Dataset items
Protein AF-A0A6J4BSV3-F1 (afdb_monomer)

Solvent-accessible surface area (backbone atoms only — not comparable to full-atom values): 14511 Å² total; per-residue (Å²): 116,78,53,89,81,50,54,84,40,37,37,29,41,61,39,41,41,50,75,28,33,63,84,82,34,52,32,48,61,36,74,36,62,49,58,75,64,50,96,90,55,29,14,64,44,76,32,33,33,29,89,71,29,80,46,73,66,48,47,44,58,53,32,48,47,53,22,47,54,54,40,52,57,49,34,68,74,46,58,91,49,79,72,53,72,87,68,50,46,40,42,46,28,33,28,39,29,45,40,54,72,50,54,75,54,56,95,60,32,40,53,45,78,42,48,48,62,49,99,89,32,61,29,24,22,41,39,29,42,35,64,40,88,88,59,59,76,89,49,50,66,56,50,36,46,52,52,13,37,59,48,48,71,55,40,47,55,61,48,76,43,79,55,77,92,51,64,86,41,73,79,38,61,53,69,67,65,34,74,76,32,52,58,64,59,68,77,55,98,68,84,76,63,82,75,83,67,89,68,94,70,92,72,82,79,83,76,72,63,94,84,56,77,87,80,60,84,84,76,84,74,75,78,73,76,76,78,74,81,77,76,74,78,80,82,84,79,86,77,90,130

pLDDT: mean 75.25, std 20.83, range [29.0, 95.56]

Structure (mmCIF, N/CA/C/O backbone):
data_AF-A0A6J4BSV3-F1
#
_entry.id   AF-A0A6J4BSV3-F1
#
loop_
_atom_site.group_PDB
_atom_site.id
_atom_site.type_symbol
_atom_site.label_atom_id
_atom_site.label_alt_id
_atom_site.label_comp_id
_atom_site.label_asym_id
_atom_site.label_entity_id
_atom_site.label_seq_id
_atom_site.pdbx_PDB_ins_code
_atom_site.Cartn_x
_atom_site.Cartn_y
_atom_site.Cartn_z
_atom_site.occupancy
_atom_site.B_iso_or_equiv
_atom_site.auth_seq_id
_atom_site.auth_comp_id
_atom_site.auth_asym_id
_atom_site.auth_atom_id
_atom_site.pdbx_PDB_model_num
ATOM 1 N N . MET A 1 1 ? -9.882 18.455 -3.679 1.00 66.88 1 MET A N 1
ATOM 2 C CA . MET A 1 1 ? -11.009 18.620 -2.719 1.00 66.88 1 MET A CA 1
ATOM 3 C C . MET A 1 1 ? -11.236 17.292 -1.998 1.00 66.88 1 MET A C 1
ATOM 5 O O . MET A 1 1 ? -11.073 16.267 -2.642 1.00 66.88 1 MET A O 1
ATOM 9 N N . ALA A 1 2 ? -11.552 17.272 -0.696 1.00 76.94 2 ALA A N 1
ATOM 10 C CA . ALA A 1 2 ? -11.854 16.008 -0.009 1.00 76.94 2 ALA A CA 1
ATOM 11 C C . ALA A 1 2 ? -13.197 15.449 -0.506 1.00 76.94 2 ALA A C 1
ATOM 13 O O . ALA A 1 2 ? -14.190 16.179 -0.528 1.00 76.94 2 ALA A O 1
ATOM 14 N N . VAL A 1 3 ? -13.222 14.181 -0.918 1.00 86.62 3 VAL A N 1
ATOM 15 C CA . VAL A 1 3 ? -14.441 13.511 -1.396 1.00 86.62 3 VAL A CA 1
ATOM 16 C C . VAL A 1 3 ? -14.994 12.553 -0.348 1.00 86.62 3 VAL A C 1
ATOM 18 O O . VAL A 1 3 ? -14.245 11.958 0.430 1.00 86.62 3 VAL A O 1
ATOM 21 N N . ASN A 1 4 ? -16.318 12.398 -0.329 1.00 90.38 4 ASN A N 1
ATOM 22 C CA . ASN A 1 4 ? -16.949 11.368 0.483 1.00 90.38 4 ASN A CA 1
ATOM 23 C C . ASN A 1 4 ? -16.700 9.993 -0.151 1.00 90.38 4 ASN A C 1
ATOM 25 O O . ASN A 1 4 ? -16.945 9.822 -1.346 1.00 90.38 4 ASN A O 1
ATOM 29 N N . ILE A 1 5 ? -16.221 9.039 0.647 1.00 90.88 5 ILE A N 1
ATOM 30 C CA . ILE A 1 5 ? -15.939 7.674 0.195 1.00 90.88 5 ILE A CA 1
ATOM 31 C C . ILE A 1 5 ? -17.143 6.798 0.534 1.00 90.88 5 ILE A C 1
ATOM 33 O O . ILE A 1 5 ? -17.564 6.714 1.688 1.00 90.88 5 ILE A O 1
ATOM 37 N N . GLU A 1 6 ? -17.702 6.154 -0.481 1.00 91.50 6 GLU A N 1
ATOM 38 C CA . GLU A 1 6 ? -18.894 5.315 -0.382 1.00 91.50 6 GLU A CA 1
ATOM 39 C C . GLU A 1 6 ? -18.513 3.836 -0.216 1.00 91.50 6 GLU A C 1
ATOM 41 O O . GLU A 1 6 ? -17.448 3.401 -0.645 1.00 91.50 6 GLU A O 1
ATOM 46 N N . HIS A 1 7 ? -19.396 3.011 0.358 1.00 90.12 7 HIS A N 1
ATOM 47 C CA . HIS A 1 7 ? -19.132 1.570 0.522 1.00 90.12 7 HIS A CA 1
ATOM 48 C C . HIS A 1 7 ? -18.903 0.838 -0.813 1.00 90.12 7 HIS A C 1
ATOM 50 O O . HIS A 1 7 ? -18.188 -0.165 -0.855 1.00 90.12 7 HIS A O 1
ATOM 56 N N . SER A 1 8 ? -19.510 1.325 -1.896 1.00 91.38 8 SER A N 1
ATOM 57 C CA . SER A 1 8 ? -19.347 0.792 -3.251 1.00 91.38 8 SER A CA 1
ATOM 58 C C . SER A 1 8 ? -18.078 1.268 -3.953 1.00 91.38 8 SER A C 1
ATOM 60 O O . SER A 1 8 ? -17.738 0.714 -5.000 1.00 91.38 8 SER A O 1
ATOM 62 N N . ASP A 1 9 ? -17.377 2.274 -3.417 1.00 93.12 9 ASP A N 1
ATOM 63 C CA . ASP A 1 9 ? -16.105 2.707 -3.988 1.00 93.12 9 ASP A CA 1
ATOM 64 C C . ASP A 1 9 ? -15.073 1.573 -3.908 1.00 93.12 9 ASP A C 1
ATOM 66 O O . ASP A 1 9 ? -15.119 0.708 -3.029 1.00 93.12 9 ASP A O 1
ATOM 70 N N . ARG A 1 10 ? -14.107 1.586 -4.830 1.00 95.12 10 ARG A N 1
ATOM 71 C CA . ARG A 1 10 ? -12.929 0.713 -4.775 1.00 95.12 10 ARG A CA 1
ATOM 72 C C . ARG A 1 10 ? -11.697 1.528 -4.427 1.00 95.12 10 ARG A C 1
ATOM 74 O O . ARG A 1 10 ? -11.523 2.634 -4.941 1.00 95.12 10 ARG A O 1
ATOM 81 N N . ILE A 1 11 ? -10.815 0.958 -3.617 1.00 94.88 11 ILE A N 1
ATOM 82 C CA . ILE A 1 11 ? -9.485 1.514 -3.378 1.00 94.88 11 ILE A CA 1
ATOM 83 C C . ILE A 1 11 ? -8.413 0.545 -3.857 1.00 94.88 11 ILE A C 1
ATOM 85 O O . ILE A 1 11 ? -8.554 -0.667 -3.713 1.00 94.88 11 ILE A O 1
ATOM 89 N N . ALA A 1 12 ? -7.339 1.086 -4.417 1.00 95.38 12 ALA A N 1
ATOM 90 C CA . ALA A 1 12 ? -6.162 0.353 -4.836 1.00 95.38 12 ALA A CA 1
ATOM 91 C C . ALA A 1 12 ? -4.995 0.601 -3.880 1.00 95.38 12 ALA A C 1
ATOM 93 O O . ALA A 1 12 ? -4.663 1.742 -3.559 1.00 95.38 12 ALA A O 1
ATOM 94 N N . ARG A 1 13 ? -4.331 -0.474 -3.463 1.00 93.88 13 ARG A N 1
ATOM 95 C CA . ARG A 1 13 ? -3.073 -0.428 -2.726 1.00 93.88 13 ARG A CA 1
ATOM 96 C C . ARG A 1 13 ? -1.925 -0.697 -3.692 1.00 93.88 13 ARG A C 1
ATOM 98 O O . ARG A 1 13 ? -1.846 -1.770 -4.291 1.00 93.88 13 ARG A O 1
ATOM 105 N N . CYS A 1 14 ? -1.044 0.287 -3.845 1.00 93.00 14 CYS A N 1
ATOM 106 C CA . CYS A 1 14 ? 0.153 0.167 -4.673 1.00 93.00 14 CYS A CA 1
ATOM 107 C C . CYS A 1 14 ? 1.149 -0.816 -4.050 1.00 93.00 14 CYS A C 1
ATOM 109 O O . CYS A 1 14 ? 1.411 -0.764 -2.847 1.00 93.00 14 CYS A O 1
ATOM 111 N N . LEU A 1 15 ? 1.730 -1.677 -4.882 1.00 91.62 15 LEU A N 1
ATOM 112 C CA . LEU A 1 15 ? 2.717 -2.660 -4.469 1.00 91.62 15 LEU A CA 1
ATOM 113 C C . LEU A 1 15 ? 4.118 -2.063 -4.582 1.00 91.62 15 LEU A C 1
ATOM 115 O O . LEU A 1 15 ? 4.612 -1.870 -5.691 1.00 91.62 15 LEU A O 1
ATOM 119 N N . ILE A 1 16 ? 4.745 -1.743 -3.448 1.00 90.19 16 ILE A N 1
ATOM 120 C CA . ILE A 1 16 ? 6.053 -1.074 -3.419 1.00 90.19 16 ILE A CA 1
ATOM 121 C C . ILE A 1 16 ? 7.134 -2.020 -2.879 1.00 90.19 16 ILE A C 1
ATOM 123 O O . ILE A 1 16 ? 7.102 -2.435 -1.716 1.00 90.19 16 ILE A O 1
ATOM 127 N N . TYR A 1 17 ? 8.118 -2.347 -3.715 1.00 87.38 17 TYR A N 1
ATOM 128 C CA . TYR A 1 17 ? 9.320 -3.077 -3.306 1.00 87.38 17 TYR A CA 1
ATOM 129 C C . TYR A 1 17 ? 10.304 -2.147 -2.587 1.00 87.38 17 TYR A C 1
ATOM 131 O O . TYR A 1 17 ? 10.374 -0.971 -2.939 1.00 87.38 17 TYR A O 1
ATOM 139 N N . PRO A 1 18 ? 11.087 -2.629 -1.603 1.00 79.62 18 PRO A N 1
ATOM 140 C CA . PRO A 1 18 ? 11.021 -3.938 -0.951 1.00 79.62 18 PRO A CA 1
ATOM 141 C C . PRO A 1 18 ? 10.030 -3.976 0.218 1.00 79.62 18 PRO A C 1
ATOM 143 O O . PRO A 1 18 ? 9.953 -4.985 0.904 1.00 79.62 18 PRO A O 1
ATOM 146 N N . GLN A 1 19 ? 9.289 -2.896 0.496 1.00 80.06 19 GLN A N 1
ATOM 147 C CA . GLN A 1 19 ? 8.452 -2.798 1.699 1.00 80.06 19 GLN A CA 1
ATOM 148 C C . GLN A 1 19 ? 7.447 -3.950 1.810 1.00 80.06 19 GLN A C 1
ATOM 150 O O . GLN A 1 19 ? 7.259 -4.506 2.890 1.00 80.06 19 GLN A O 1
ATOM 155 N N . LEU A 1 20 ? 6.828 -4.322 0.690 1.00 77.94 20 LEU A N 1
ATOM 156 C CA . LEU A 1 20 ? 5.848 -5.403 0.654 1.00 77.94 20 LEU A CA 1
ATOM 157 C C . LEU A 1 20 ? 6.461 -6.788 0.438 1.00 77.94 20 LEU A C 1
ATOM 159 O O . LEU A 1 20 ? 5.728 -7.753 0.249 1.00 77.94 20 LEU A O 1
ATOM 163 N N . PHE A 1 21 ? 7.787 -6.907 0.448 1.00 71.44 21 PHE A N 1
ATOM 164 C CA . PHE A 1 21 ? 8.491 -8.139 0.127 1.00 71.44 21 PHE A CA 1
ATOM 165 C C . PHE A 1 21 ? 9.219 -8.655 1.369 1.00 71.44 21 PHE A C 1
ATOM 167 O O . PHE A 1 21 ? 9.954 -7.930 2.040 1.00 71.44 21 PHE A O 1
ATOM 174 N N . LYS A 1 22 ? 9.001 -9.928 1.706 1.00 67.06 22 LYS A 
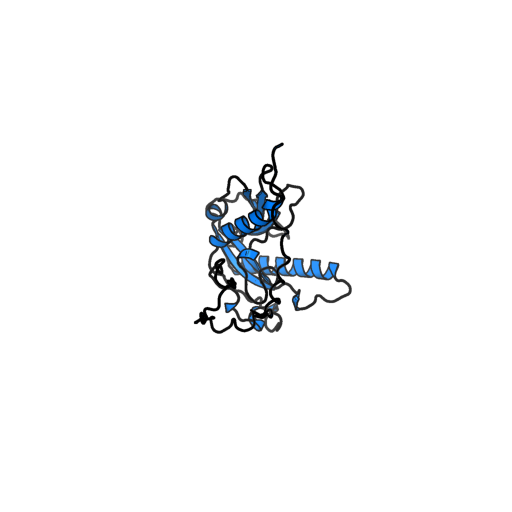N 1
ATOM 175 C CA . LYS A 1 22 ? 9.737 -10.617 2.771 1.00 67.06 22 LYS A CA 1
ATOM 176 C C . LYS A 1 22 ? 10.747 -11.547 2.112 1.00 67.06 22 LYS A C 1
ATOM 178 O O . LYS A 1 22 ? 10.380 -12.599 1.597 1.00 67.06 22 LYS A O 1
ATOM 183 N N . GLY A 1 23 ? 12.014 -11.139 2.110 1.00 69.00 23 GLY A N 1
ATOM 184 C CA . GLY A 1 23 ? 13.008 -11.763 1.239 1.00 69.00 23 GLY A CA 1
ATOM 185 C C . GLY A 1 23 ? 12.668 -11.459 -0.220 1.00 69.00 23 GLY A C 1
ATOM 186 O O . GLY A 1 23 ? 12.542 -10.292 -0.580 1.00 69.00 23 GLY A O 1
ATOM 187 N N . ASN A 1 24 ? 12.457 -12.503 -1.023 1.00 63.72 24 ASN A N 1
ATOM 188 C CA . ASN A 1 24 ? 12.229 -12.393 -2.469 1.00 63.72 24 ASN A CA 1
ATOM 189 C C . ASN A 1 24 ? 10.749 -12.529 -2.883 1.00 63.72 24 ASN A C 1
ATOM 191 O O . ASN A 1 24 ? 10.456 -12.667 -4.061 1.00 63.72 24 ASN A O 1
ATOM 195 N N . ILE A 1 25 ? 9.795 -12.530 -1.949 1.00 60.88 25 ILE A N 1
ATOM 196 C CA . ILE A 1 25 ? 8.377 -12.780 -2.269 1.00 60.88 25 ILE A CA 1
ATOM 197 C C . ILE A 1 25 ? 7.508 -11.673 -1.687 1.00 60.88 25 ILE A C 1
ATOM 199 O O . ILE A 1 25 ? 7.734 -11.237 -0.552 1.00 60.88 25 ILE A O 1
ATOM 203 N N . HIS A 1 26 ? 6.495 -11.245 -2.442 1.00 68.38 26 HIS A N 1
ATOM 204 C CA . HIS A 1 26 ? 5.466 -10.348 -1.935 1.00 68.38 26 HIS A CA 1
ATOM 205 C C . HIS A 1 26 ? 4.704 -11.004 -0.777 1.00 68.38 26 HIS A C 1
ATOM 207 O O . HIS A 1 26 ? 4.070 -12.051 -0.911 1.00 68.38 26 HIS A O 1
ATOM 213 N N . ALA A 1 27 ? 4.771 -10.373 0.387 1.00 72.12 27 ALA A N 1
ATOM 214 C CA . ALA A 1 27 ? 4.125 -10.827 1.598 1.00 72.12 27 ALA A CA 1
ATOM 215 C C . ALA A 1 27 ? 2.817 -10.059 1.775 1.00 72.12 27 ALA A C 1
ATOM 217 O O . ALA A 1 27 ? 2.818 -8.887 2.136 1.00 72.12 27 ALA A O 1
ATOM 218 N N . ASN A 1 28 ? 1.681 -10.730 1.598 1.00 73.75 28 ASN A N 1
ATOM 219 C CA . ASN A 1 28 ? 0.375 -10.080 1.762 1.00 73.75 28 ASN A CA 1
ATOM 220 C C . ASN A 1 28 ? 0.162 -9.542 3.196 1.00 73.75 28 ASN A C 1
ATOM 222 O O . ASN A 1 28 ? -0.512 -8.534 3.371 1.00 73.75 28 ASN A O 1
ATOM 226 N N . SER A 1 29 ? 0.826 -10.117 4.209 1.00 70.44 29 SER A N 1
ATOM 227 C CA . SER A 1 29 ? 0.876 -9.565 5.578 1.00 70.44 29 SER A CA 1
ATOM 228 C C . SER A 1 29 ? 1.566 -8.200 5.682 1.00 70.44 29 SER A C 1
ATOM 230 O O . SER A 1 29 ? 1.407 -7.500 6.678 1.00 70.44 29 SER A O 1
ATOM 232 N N . LYS A 1 30 ? 2.339 -7.816 4.664 1.00 79.38 30 LYS A N 1
ATOM 233 C CA . LYS A 1 30 ? 3.005 -6.519 4.554 1.00 79.38 30 LYS A CA 1
ATOM 234 C C . LYS A 1 30 ? 2.189 -5.499 3.771 1.00 79.38 30 LYS A C 1
ATOM 236 O O . LYS A 1 30 ? 2.456 -4.309 3.919 1.00 79.38 30 LYS A O 1
ATOM 241 N N . LEU A 1 31 ? 1.184 -5.937 2.997 1.00 84.19 31 LEU A N 1
ATOM 242 C CA . LEU A 1 31 ? 0.316 -5.068 2.185 1.00 84.19 31 LEU A CA 1
ATOM 243 C C . LEU A 1 31 ? -0.263 -3.910 3.014 1.00 84.19 31 LEU A C 1
ATOM 245 O O . LEU A 1 31 ? -0.281 -2.760 2.567 1.00 84.19 31 LEU A O 1
ATOM 249 N N . TRP A 1 32 ? -0.642 -4.241 4.250 1.00 85.44 32 TRP A N 1
ATOM 250 C CA . TRP A 1 32 ? -1.142 -3.337 5.279 1.00 85.44 32 TRP A CA 1
ATOM 251 C C . TRP A 1 32 ? -0.291 -3.428 6.550 1.00 85.44 32 TRP A C 1
ATOM 253 O O . TRP A 1 32 ? -0.779 -3.753 7.632 1.00 85.44 32 TRP A O 1
ATOM 263 N N . GLU A 1 33 ? 1.013 -3.162 6.435 1.00 86.31 33 GLU A N 1
ATOM 264 C CA . GLU A 1 33 ? 1.887 -3.060 7.607 1.00 86.31 33 GLU A CA 1
ATOM 265 C C . GLU A 1 33 ? 1.666 -1.727 8.337 1.00 86.31 33 GLU A C 1
ATOM 267 O O . GLU A 1 33 ? 2.386 -0.747 8.140 1.00 86.31 33 GLU A O 1
ATOM 272 N N . PHE A 1 34 ? 0.659 -1.695 9.209 1.00 86.06 34 PHE A N 1
ATOM 273 C CA . PHE A 1 34 ? 0.395 -0.543 10.061 1.00 86.06 34 PHE A CA 1
ATOM 274 C C . PHE A 1 34 ? 1.564 -0.296 11.023 1.00 86.06 34 PHE A C 1
ATOM 276 O O . PHE A 1 34 ? 1.876 -1.105 11.904 1.00 86.06 34 PHE A O 1
ATOM 283 N N . GLY A 1 35 ? 2.210 0.854 10.837 1.00 82.75 35 GLY A N 1
ATOM 284 C CA . GLY A 1 35 ? 3.371 1.281 11.605 1.00 82.75 35 GLY A CA 1
ATOM 285 C C . GLY A 1 35 ? 3.031 1.838 12.988 1.00 82.75 35 GLY A C 1
ATOM 286 O O . GLY A 1 35 ? 2.020 1.502 13.616 1.00 82.75 35 GLY A O 1
ATOM 287 N N . LYS A 1 36 ? 3.916 2.705 13.486 1.00 80.69 36 LYS A N 1
ATOM 288 C CA . LYS A 1 36 ? 3.713 3.415 14.754 1.00 80.69 36 LYS A CA 1
ATOM 289 C C . LYS A 1 36 ? 2.451 4.283 14.671 1.00 80.69 36 LYS A C 1
ATOM 291 O O . LYS A 1 36 ? 2.136 4.801 13.609 1.00 80.69 36 LYS A O 1
ATOM 296 N N . ARG A 1 37 ? 1.755 4.422 15.803 1.00 84.75 37 ARG A N 1
ATOM 297 C CA . ARG A 1 37 ? 0.608 5.326 15.917 1.00 84.75 37 ARG A CA 1
ATOM 298 C C . ARG A 1 37 ? 1.076 6.779 15.828 1.00 84.75 37 ARG A C 1
ATOM 300 O O . ARG A 1 37 ? 2.090 7.124 16.447 1.00 84.75 37 ARG A O 1
ATOM 307 N N . GLU A 1 38 ? 0.337 7.579 15.081 1.00 89.06 38 GLU A N 1
ATOM 308 C CA . GLU A 1 38 ? 0.512 9.021 14.951 1.00 89.06 38 GLU A CA 1
ATOM 309 C C . GLU A 1 38 ? -0.221 9.766 16.078 1.00 89.06 38 GLU A C 1
ATOM 311 O O . GLU A 1 38 ? -0.759 9.151 17.008 1.00 89.06 38 GLU A O 1
ATOM 316 N N . GLU A 1 39 ? -0.178 11.099 16.053 1.00 87.75 39 GLU A N 1
ATOM 317 C CA . GLU A 1 39 ? -0.730 11.955 17.114 1.00 87.75 39 GLU A CA 1
ATOM 318 C C . GLU A 1 39 ? -2.248 11.810 17.277 1.00 87.75 39 GLU A C 1
ATOM 320 O O . GLU A 1 39 ? -2.766 11.930 18.387 1.00 87.75 39 GLU A O 1
ATOM 325 N N . ASP A 1 40 ? -2.958 11.481 16.198 1.00 88.50 40 ASP A N 1
ATOM 326 C CA . ASP A 1 40 ? -4.400 11.224 16.202 1.00 88.50 40 ASP A CA 1
ATOM 327 C C . ASP A 1 40 ? -4.769 9.839 16.785 1.00 88.50 40 ASP A C 1
ATOM 329 O O . ASP A 1 40 ? -5.947 9.487 16.910 1.00 88.50 40 ASP A O 1
ATOM 333 N N . GLY A 1 41 ? -3.763 9.045 17.166 1.00 87.19 41 GLY A N 1
ATOM 334 C CA . GLY A 1 41 ? -3.913 7.702 17.712 1.00 87.19 41 GLY A CA 1
ATOM 335 C C . GLY A 1 41 ? -4.166 6.615 16.662 1.00 87.19 41 GLY A C 1
ATOM 336 O O . GLY A 1 41 ? -4.398 5.459 17.053 1.00 87.19 41 GLY A O 1
ATOM 337 N N . GLY A 1 42 ? -4.121 6.942 15.372 1.00 89.81 42 GLY A N 1
ATOM 338 C CA . GLY A 1 42 ? -4.220 6.016 14.251 1.00 89.81 42 GLY A CA 1
ATOM 339 C C . GLY A 1 42 ? -2.852 5.538 13.765 1.00 89.81 42 GLY A C 1
ATOM 340 O O . GLY A 1 42 ? -1.827 6.168 14.003 1.00 89.81 42 GLY A O 1
ATOM 341 N N . SER A 1 43 ? -2.816 4.379 13.114 1.00 92.12 43 SER A N 1
ATOM 342 C CA . SER A 1 43 ? -1.695 3.965 12.264 1.00 92.12 43 SER A CA 1
ATOM 343 C C . SER A 1 43 ? -2.156 4.048 10.812 1.00 92.12 43 SER A C 1
ATOM 345 O O . SER A 1 43 ? -3.154 3.419 10.469 1.00 92.12 43 SER A O 1
ATOM 347 N N . HIS A 1 44 ? -1.431 4.780 9.971 1.00 91.75 44 HIS A N 1
ATOM 348 C CA . HIS A 1 44 ? -1.906 5.186 8.646 1.00 91.75 44 HIS A CA 1
ATOM 349 C C . HIS A 1 44 ? -1.188 4.454 7.516 1.00 91.75 44 HIS A C 1
ATOM 351 O O . HIS A 1 44 ? -0.019 4.073 7.644 1.00 91.75 44 HIS A O 1
ATOM 357 N N . GLN A 1 45 ? -1.902 4.225 6.417 1.00 91.75 45 GLN A N 1
ATOM 358 C CA . GLN A 1 45 ? -1.389 3.657 5.174 1.00 91.75 45 GLN A CA 1
ATOM 359 C C . GLN A 1 45 ? -2.065 4.315 3.967 1.00 91.75 45 GLN A C 1
ATOM 361 O O . GLN A 1 45 ? -3.276 4.523 3.956 1.00 91.75 45 GLN A O 1
ATOM 366 N N . SER A 1 46 ? -1.281 4.569 2.920 1.00 91.19 46 SER A N 1
ATOM 367 C CA . SER A 1 46 ? -1.759 5.190 1.682 1.00 91.19 46 SER A CA 1
ATOM 368 C C . SER A 1 46 ? -2.451 4.202 0.743 1.00 91.19 46 SER A C 1
ATOM 370 O O . SER A 1 46 ? -1.954 3.099 0.490 1.00 91.19 46 SER A O 1
ATOM 372 N N . ALA A 1 47 ? -3.535 4.639 0.118 1.00 93.75 47 ALA A N 1
ATOM 373 C CA . ALA A 1 47 ? -4.218 3.957 -0.974 1.00 93.75 47 ALA A CA 1
ATOM 374 C C . ALA A 1 47 ? -4.678 4.959 -2.043 1.00 93.75 47 ALA A C 1
ATOM 376 O O . ALA A 1 47 ? -4.492 6.168 -1.915 1.00 93.75 47 ALA A O 1
ATOM 377 N N . VAL A 1 48 ? -5.263 4.440 -3.120 1.00 95.19 48 VAL A N 1
ATOM 378 C CA . VAL A 1 48 ? -5.747 5.221 -4.260 1.00 95.19 48 VAL A CA 1
ATOM 379 C C . VAL A 1 48 ? -7.231 4.949 -4.478 1.00 95.19 48 VAL A C 1
ATOM 381 O O . VAL A 1 48 ? -7.622 3.804 -4.674 1.00 95.19 48 VAL A O 1
ATOM 384 N N . LEU A 1 49 ? -8.068 5.981 -4.490 1.00 95.56 49 LEU A N 1
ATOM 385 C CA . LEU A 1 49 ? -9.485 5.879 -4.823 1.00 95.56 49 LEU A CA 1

* **What you have to do**
Reproduce exactly, with no pictures, the lines above from the one holding "ATOM 146 N N" to the one holding "ATOM 203 N N", inclusive.

* **Answer space**
ATOM 146 N N . GLN A 1 19 ? 9.289 -2.896 0.496 1.00 80.06 19 GLN A N 1
ATOM 147 C CA . GLN A 1 19 ? 8.452 -2.798 1.699 1.00 80.06 19 GLN A CA 1
ATOM 148 C C . GLN A 1 19 ? 7.447 -3.950 1.810 1.00 80.06 19 GLN A C 1
ATOM 150 O O . GLN A 1 19 ? 7.259 -4.506 2.890 1.00 80.06 19 GLN A O 1
ATOM 155 N N . LEU A 1 20 ? 6.828 -4.322 0.690 1.00 77.94 20 LEU A N 1
ATOM 156 C CA . LEU A 1 20 ? 5.848 -5.403 0.654 1.00 77.94 20 LEU A CA 1
ATOM 157 C C . LEU A 1 20 ? 6.461 -6.788 0.438 1.00 77.94 20 LEU A C 1
ATOM 159 O O . LEU A 1 20 ? 5.728 -7.753 0.249 1.00 77.94 20 LEU A O 1
ATOM 163 N N . PHE A 1 21 ? 7.787 -6.907 0.448 1.00 71.44 21 PHE A N 1
ATOM 164 C CA . PHE A 1 21 ? 8.491 -8.139 0.127 1.00 71.44 21 PHE A CA 1
ATOM 165 C C . PHE A 1 21 ? 9.219 -8.655 1.369 1.00 71.44 21 PHE A C 1
ATOM 167 O O . PHE A 1 21 ? 9.954 -7.930 2.040 1.00 71.44 21 PHE A O 1
ATOM 174 N N . LYS A 1 22 ? 9.001 -9.928 1.706 1.00 67.06 22 LYS A 
N 1
ATOM 175 C CA . LYS A 1 22 ? 9.737 -10.617 2.771 1.00 67.06 22 LYS A CA 1
ATOM 176 C C . LYS A 1 22 ? 10.747 -11.547 2.112 1.00 67.06 22 LYS A C 1
ATOM 178 O O . LYS A 1 22 ? 10.380 -12.599 1.597 1.00 67.06 22 LYS A O 1
ATOM 183 N N . GLY A 1 23 ? 12.014 -11.139 2.110 1.00 69.00 23 GLY A N 1
ATOM 184 C CA . GLY A 1 23 ? 13.008 -11.763 1.239 1.00 69.00 23 GLY A CA 1
ATOM 185 C C . GLY A 1 23 ? 12.668 -11.459 -0.220 1.00 69.00 23 GLY A C 1
ATOM 186 O O . GLY A 1 23 ? 12.542 -10.292 -0.580 1.00 69.00 23 GLY A O 1
ATOM 187 N N . ASN A 1 24 ? 12.457 -12.503 -1.023 1.00 63.72 24 ASN A N 1
ATOM 188 C CA . ASN A 1 24 ? 12.229 -12.393 -2.469 1.00 63.72 24 ASN A CA 1
ATOM 189 C C . ASN A 1 24 ? 10.749 -12.529 -2.883 1.00 63.72 24 ASN A C 1
ATOM 191 O O . ASN A 1 24 ? 10.456 -12.667 -4.061 1.00 63.72 24 ASN A O 1
ATOM 195 N N . ILE A 1 25 ? 9.795 -12.530 -1.949 1.00 60.88 25 ILE A N 1
ATOM 196 C CA . ILE A 1 25 ? 8.377 -12.780 -2.269 1.00 60.88 25 ILE A CA 1
ATOM 197 C C . ILE A 1 25 ? 7.508 -11.673 -1.687 1.00 60.88 25 ILE A C 1
ATOM 199 O O . ILE A 1 25 ? 7.734 -11.237 -0.552 1.00 60.88 25 ILE A O 1
ATOM 203 N N . HIS A 1 26 ? 6.495 -11.245 -2.442 1.00 68.38 26 HIS A N 1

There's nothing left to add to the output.